We stated in our letter that many countries play a part in this tragedy. But the Chinese market is the most important factor for the dramatic increase in the trade of illegal ivory (confirmed by CITES), with about 70% of the world’s illegal ivory going to China.
Furthermore, it is no secret that Chinese nationals are the biggest buyers of ivory in Africa, and airport arrests of Chinese nationals smuggling ivory from Africa into China are also well-documented. (One of the largest of such cases was reported in November 2013, when almost 12 tons of ivory, worth 603 million yuan, was seized by Xiamen Customs.)
As long as the insatiable demand for ivory from China’s citizens is allowed to thrive, and as long as China’s government does not act decisively to shut down its domestic ivory trade, both legal and illegal, there will always be a huge incentive to poachers, and the decimation of the world’s elephant populations will continue year upon year until they are facing the abyss of extinction. Some experts believe this could come about within 10 years.
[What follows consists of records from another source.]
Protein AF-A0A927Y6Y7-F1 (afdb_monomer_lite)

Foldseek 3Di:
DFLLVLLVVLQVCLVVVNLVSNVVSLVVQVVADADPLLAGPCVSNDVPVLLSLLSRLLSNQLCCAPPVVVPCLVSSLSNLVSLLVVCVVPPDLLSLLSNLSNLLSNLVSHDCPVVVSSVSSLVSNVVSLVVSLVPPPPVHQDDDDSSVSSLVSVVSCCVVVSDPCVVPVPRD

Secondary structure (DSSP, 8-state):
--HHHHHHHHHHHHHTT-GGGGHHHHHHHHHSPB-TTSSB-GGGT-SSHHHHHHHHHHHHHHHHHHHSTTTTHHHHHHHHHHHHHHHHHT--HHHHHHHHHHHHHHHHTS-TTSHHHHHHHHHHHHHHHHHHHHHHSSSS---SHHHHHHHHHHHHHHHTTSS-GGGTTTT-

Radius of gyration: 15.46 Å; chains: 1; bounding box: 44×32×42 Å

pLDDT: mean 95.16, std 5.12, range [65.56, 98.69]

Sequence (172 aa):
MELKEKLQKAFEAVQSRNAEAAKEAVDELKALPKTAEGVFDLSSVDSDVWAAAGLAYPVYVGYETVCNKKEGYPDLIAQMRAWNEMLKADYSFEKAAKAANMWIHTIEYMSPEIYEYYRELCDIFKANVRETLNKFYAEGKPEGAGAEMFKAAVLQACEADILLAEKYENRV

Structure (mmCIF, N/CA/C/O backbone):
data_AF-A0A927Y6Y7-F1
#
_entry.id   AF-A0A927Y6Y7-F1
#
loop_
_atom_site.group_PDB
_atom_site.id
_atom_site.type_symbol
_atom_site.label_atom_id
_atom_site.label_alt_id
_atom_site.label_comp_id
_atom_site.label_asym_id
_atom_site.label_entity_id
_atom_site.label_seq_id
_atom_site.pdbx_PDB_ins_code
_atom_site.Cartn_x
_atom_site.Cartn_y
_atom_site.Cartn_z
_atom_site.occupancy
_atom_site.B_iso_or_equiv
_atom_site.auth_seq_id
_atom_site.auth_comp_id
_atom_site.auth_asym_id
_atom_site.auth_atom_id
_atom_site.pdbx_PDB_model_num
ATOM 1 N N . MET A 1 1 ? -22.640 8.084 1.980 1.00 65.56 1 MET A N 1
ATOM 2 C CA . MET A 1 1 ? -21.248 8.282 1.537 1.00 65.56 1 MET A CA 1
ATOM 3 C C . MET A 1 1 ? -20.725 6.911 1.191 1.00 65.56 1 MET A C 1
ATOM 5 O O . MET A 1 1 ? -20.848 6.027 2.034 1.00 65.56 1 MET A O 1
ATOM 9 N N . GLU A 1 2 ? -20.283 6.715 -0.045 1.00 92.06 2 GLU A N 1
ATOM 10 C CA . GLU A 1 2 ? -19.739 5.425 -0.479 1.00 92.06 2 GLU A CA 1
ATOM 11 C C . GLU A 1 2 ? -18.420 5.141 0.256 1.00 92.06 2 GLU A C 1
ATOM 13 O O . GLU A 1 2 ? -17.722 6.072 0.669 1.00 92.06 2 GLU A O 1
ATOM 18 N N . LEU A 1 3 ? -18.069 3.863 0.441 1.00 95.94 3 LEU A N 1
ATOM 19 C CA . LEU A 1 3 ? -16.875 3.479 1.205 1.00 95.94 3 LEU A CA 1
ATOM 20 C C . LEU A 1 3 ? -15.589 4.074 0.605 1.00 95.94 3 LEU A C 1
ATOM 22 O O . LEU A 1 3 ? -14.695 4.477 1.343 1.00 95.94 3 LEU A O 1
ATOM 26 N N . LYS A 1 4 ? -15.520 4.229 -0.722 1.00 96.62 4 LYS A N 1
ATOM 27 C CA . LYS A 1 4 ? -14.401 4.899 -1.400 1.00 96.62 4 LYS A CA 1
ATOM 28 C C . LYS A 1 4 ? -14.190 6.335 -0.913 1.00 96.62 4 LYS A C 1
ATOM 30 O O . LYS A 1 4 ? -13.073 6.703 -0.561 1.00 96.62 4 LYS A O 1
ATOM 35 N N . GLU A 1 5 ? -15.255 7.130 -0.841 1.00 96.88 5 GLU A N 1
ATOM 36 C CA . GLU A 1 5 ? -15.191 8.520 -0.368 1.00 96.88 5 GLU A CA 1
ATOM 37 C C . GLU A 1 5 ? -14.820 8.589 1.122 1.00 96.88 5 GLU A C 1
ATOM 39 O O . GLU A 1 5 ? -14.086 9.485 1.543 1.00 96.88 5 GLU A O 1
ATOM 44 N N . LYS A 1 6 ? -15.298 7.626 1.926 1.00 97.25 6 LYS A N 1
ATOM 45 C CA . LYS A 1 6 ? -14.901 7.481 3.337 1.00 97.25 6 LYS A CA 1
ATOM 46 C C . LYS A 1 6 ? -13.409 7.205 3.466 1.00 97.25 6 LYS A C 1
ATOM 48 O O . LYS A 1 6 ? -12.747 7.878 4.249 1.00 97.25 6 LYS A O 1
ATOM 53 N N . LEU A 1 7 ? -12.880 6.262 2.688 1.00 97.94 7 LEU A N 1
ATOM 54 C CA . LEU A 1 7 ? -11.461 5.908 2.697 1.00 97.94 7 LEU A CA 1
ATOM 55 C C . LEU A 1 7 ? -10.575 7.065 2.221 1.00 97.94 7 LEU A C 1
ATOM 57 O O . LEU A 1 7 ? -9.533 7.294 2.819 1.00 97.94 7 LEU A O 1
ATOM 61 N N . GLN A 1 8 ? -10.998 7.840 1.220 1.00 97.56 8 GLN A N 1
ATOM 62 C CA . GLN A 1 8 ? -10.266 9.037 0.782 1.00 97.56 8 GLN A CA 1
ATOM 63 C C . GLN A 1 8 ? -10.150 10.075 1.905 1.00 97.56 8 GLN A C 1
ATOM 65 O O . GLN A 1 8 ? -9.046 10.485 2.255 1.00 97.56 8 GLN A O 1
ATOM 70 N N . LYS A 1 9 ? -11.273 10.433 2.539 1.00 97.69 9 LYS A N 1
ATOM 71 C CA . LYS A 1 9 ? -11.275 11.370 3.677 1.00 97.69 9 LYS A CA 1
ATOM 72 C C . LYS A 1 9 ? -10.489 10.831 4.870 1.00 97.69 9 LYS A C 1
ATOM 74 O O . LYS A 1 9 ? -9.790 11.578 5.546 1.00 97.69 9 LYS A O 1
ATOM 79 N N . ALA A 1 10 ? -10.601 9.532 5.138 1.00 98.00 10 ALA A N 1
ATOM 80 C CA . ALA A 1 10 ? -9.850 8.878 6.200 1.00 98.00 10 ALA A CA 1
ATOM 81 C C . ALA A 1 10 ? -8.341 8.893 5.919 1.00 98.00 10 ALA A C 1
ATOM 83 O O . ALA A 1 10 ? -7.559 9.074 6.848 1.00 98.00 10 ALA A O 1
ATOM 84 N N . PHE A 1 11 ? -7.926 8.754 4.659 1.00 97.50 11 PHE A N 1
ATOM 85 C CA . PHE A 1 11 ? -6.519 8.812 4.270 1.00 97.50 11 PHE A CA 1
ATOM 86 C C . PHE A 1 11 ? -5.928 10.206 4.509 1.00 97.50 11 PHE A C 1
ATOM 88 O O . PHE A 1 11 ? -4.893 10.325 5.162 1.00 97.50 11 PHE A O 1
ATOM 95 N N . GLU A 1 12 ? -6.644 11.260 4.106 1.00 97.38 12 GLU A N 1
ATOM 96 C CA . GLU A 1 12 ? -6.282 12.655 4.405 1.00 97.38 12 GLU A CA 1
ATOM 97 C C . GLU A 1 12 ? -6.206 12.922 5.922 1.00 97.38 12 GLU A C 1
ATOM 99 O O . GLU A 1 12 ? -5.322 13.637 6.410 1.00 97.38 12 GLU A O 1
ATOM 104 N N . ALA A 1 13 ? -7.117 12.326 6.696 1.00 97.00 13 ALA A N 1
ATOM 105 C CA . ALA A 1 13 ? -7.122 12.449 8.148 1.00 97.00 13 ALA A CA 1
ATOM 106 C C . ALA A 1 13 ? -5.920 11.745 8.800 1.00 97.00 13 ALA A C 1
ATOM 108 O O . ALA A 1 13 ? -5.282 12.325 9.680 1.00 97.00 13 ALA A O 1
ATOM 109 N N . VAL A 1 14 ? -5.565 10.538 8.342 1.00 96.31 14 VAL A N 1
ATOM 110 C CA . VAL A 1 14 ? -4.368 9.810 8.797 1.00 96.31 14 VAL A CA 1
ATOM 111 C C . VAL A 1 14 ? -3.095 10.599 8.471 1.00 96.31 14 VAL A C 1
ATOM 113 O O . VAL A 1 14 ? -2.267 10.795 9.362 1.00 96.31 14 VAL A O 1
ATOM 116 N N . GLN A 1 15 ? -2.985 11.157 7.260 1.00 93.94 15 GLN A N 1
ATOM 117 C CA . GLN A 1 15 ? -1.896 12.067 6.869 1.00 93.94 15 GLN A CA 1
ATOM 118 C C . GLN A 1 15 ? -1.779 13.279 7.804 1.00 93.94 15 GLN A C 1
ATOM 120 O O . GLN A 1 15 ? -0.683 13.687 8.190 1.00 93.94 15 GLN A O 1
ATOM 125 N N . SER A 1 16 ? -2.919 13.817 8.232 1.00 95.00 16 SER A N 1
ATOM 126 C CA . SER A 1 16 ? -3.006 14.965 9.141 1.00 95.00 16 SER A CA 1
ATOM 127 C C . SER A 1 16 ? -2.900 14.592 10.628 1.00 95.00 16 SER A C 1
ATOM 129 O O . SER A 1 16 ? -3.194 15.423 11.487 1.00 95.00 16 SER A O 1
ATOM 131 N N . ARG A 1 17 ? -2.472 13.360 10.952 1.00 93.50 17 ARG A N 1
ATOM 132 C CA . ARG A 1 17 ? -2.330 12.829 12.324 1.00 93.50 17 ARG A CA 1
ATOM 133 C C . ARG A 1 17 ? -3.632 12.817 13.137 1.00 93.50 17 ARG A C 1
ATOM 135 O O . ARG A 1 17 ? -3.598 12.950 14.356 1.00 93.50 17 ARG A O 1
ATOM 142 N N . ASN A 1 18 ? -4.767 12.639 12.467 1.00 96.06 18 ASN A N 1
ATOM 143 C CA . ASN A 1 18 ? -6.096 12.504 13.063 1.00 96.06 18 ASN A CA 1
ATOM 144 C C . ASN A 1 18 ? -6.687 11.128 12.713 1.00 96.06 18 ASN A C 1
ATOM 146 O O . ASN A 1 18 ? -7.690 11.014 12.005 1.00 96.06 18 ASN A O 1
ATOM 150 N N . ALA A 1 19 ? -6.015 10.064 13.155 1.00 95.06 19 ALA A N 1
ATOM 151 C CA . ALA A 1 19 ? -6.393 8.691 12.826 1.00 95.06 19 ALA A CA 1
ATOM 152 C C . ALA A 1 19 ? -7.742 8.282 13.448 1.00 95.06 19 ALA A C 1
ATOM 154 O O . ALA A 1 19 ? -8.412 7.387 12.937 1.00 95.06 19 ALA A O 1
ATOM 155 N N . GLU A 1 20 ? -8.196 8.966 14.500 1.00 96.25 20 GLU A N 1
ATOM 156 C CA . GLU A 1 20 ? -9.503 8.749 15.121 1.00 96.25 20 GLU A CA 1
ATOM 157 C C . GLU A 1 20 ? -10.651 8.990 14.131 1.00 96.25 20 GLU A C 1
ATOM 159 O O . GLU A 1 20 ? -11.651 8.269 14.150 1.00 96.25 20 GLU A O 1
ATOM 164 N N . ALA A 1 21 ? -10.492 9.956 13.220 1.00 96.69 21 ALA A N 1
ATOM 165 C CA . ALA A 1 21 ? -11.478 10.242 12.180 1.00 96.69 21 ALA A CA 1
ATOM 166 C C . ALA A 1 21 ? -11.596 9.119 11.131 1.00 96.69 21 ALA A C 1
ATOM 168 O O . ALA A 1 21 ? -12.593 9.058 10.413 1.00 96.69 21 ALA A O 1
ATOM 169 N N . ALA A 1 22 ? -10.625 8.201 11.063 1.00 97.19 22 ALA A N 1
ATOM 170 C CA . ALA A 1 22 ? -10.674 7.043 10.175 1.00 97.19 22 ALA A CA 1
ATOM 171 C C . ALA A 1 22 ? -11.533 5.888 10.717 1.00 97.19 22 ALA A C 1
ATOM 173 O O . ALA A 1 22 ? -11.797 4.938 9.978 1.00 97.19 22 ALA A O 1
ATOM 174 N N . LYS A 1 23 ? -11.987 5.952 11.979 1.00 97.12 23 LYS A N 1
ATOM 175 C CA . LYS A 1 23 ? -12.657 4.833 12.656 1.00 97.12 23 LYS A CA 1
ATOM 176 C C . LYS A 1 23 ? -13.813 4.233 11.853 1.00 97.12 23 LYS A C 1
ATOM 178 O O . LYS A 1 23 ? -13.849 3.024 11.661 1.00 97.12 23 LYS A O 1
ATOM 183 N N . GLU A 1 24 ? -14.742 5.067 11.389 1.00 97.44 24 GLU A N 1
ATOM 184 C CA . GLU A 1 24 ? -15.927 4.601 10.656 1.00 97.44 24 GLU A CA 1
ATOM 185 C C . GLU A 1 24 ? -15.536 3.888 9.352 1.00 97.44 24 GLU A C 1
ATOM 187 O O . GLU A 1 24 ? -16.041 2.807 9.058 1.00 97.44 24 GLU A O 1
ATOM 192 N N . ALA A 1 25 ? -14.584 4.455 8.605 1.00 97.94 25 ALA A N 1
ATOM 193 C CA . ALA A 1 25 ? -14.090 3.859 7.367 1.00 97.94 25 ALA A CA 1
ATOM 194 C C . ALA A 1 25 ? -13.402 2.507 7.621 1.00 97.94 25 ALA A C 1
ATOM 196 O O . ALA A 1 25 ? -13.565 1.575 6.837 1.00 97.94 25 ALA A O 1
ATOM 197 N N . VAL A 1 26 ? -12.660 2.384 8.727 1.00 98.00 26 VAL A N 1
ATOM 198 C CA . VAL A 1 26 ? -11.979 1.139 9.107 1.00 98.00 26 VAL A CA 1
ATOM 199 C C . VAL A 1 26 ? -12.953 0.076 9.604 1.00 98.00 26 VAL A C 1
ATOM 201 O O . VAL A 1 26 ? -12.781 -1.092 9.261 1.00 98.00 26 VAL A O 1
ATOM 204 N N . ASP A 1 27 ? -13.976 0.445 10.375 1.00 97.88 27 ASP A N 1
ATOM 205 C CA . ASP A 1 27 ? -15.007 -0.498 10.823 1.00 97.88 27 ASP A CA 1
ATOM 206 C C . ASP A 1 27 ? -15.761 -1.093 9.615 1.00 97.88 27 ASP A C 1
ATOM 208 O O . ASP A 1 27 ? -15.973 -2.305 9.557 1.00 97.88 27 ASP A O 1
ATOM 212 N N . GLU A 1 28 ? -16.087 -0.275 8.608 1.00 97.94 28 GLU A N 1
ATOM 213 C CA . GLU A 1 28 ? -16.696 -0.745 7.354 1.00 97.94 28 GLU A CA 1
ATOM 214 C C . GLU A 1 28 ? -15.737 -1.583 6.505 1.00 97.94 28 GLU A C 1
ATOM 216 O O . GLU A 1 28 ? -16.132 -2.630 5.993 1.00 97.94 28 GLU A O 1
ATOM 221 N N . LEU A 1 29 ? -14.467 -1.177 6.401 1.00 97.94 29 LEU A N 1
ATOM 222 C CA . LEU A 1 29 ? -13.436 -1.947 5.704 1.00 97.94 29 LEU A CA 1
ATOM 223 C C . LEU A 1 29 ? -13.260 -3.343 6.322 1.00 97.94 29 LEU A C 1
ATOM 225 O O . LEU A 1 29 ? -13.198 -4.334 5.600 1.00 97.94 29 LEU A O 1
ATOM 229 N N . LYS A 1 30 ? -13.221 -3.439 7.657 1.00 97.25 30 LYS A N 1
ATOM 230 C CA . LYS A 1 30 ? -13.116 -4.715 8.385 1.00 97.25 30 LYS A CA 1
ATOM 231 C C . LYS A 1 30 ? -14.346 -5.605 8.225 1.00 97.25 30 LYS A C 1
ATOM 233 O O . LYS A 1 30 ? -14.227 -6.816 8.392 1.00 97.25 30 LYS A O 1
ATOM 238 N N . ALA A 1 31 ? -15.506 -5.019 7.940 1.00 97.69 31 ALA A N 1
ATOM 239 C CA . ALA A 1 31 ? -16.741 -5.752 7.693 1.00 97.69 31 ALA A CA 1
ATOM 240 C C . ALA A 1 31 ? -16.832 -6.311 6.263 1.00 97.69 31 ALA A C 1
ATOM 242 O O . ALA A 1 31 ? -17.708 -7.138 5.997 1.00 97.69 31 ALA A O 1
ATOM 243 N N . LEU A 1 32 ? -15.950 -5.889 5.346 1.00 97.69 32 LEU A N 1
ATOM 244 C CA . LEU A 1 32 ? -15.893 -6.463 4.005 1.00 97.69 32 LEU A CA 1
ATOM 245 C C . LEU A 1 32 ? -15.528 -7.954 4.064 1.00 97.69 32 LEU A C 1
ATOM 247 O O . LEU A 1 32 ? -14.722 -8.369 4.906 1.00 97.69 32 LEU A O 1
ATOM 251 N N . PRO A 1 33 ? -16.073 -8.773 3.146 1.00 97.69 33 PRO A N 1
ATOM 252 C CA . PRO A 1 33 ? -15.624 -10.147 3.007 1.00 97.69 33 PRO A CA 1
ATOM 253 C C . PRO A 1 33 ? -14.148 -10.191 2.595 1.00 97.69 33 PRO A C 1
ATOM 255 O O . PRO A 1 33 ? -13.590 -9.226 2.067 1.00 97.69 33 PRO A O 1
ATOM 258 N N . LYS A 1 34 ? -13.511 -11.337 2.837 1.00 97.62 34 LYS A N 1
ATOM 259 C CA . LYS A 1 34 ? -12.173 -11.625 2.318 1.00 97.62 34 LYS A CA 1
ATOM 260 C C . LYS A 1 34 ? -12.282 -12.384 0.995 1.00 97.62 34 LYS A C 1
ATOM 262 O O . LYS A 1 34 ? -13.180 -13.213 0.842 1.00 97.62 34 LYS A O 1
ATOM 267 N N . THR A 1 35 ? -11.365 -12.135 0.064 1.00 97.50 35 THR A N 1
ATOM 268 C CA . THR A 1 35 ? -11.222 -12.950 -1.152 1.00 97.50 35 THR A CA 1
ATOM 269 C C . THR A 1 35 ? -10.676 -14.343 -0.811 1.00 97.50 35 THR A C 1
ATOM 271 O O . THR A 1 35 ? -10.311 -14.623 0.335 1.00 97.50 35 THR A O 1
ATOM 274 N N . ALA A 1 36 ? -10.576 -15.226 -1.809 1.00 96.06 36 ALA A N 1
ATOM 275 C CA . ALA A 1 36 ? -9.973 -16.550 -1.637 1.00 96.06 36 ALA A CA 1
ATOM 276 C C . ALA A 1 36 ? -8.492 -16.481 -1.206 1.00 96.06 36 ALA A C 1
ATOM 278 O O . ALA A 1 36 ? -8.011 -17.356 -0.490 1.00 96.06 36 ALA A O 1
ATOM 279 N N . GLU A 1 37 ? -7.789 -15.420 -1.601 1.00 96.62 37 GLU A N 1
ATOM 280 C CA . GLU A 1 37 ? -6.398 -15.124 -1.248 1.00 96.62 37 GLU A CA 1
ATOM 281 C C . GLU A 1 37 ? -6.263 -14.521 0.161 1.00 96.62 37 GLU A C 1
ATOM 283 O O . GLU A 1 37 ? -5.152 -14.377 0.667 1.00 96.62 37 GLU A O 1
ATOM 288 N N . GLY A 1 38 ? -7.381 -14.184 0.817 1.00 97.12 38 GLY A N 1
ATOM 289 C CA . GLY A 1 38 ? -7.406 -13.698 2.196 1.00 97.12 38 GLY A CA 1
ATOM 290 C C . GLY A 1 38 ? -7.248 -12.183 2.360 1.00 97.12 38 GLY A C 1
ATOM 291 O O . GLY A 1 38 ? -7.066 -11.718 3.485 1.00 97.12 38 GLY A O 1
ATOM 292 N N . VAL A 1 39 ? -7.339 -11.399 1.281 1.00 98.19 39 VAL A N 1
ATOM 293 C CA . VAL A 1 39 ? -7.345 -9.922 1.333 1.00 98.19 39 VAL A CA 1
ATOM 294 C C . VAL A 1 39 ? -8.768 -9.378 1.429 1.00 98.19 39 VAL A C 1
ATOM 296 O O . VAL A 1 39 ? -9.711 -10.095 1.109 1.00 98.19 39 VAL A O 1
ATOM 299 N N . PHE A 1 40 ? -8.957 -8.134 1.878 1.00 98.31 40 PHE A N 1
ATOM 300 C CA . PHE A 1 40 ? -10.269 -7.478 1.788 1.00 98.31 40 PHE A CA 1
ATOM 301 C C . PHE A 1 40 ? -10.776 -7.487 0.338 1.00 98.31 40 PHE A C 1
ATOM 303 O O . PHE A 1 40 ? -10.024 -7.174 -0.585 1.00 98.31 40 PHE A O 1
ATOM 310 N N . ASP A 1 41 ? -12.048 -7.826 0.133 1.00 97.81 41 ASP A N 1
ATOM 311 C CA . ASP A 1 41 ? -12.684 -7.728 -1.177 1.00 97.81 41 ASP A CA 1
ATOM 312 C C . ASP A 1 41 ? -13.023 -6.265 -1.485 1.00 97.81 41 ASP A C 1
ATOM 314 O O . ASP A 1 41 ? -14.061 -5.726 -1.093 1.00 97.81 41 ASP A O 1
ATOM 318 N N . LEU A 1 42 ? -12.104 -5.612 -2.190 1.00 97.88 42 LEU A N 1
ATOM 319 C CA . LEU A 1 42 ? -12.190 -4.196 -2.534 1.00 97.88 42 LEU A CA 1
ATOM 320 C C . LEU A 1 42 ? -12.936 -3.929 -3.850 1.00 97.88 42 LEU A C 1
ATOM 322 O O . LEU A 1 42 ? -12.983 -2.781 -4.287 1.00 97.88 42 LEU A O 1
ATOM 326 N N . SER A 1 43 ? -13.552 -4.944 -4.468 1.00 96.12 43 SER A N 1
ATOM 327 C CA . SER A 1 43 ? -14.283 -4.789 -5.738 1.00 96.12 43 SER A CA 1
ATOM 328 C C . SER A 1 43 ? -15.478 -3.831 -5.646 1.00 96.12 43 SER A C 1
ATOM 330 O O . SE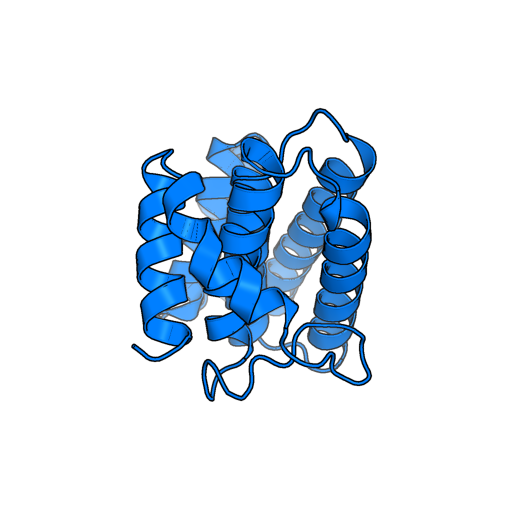R A 1 43 ? -15.871 -3.220 -6.639 1.00 96.12 43 SER A O 1
ATOM 332 N N . SER A 1 44 ? -16.038 -3.666 -4.443 1.00 93.44 44 SER A N 1
ATOM 333 C CA . SER A 1 44 ? -17.101 -2.696 -4.147 1.00 93.44 44 SER A CA 1
ATOM 334 C C . SER A 1 44 ? -16.592 -1.274 -3.876 1.00 93.44 44 SER A C 1
ATOM 336 O O . SER A 1 44 ? -17.384 -0.334 -3.871 1.00 93.44 44 SER A O 1
ATOM 338 N N . VAL A 1 45 ? -15.286 -1.106 -3.644 1.00 96.38 45 VAL A N 1
ATOM 339 C CA . VAL A 1 45 ? -14.651 0.194 -3.386 1.00 96.38 45 VAL A CA 1
ATOM 340 C C . VAL A 1 45 ? -14.225 0.835 -4.699 1.00 96.38 45 VAL A C 1
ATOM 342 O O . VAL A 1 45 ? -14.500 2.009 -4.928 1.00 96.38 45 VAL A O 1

Mr. Miao cited cultural tradition to defend the ivory carving industry in China. Frankly, culture is no defense for cruelty. This explains why the Chinese people bravely ended the traditional practice of foot-binding, a practice that had brutalized Chinese women for hundreds of years. Culture is not stagnant. It has always been evolving with the progressive steps of human civilization.
China’s own accomplishments in the last century are a great testimony to its own adaptation to cultural change. No cultural or traditional practice that is outdated, unjust to its own people, and injurious to the interests of mankind as a whole, can survive the judgments of history. Arranged marriage and infanticide, practiced for thousands of years in China, failed to pass the test of history.
The ivory-carving techniques that are sustained through an unwarranted brutality to an animal species are obstructing human progress, tarnishing China’s reputation, and hurting the fundamental interest of humanity.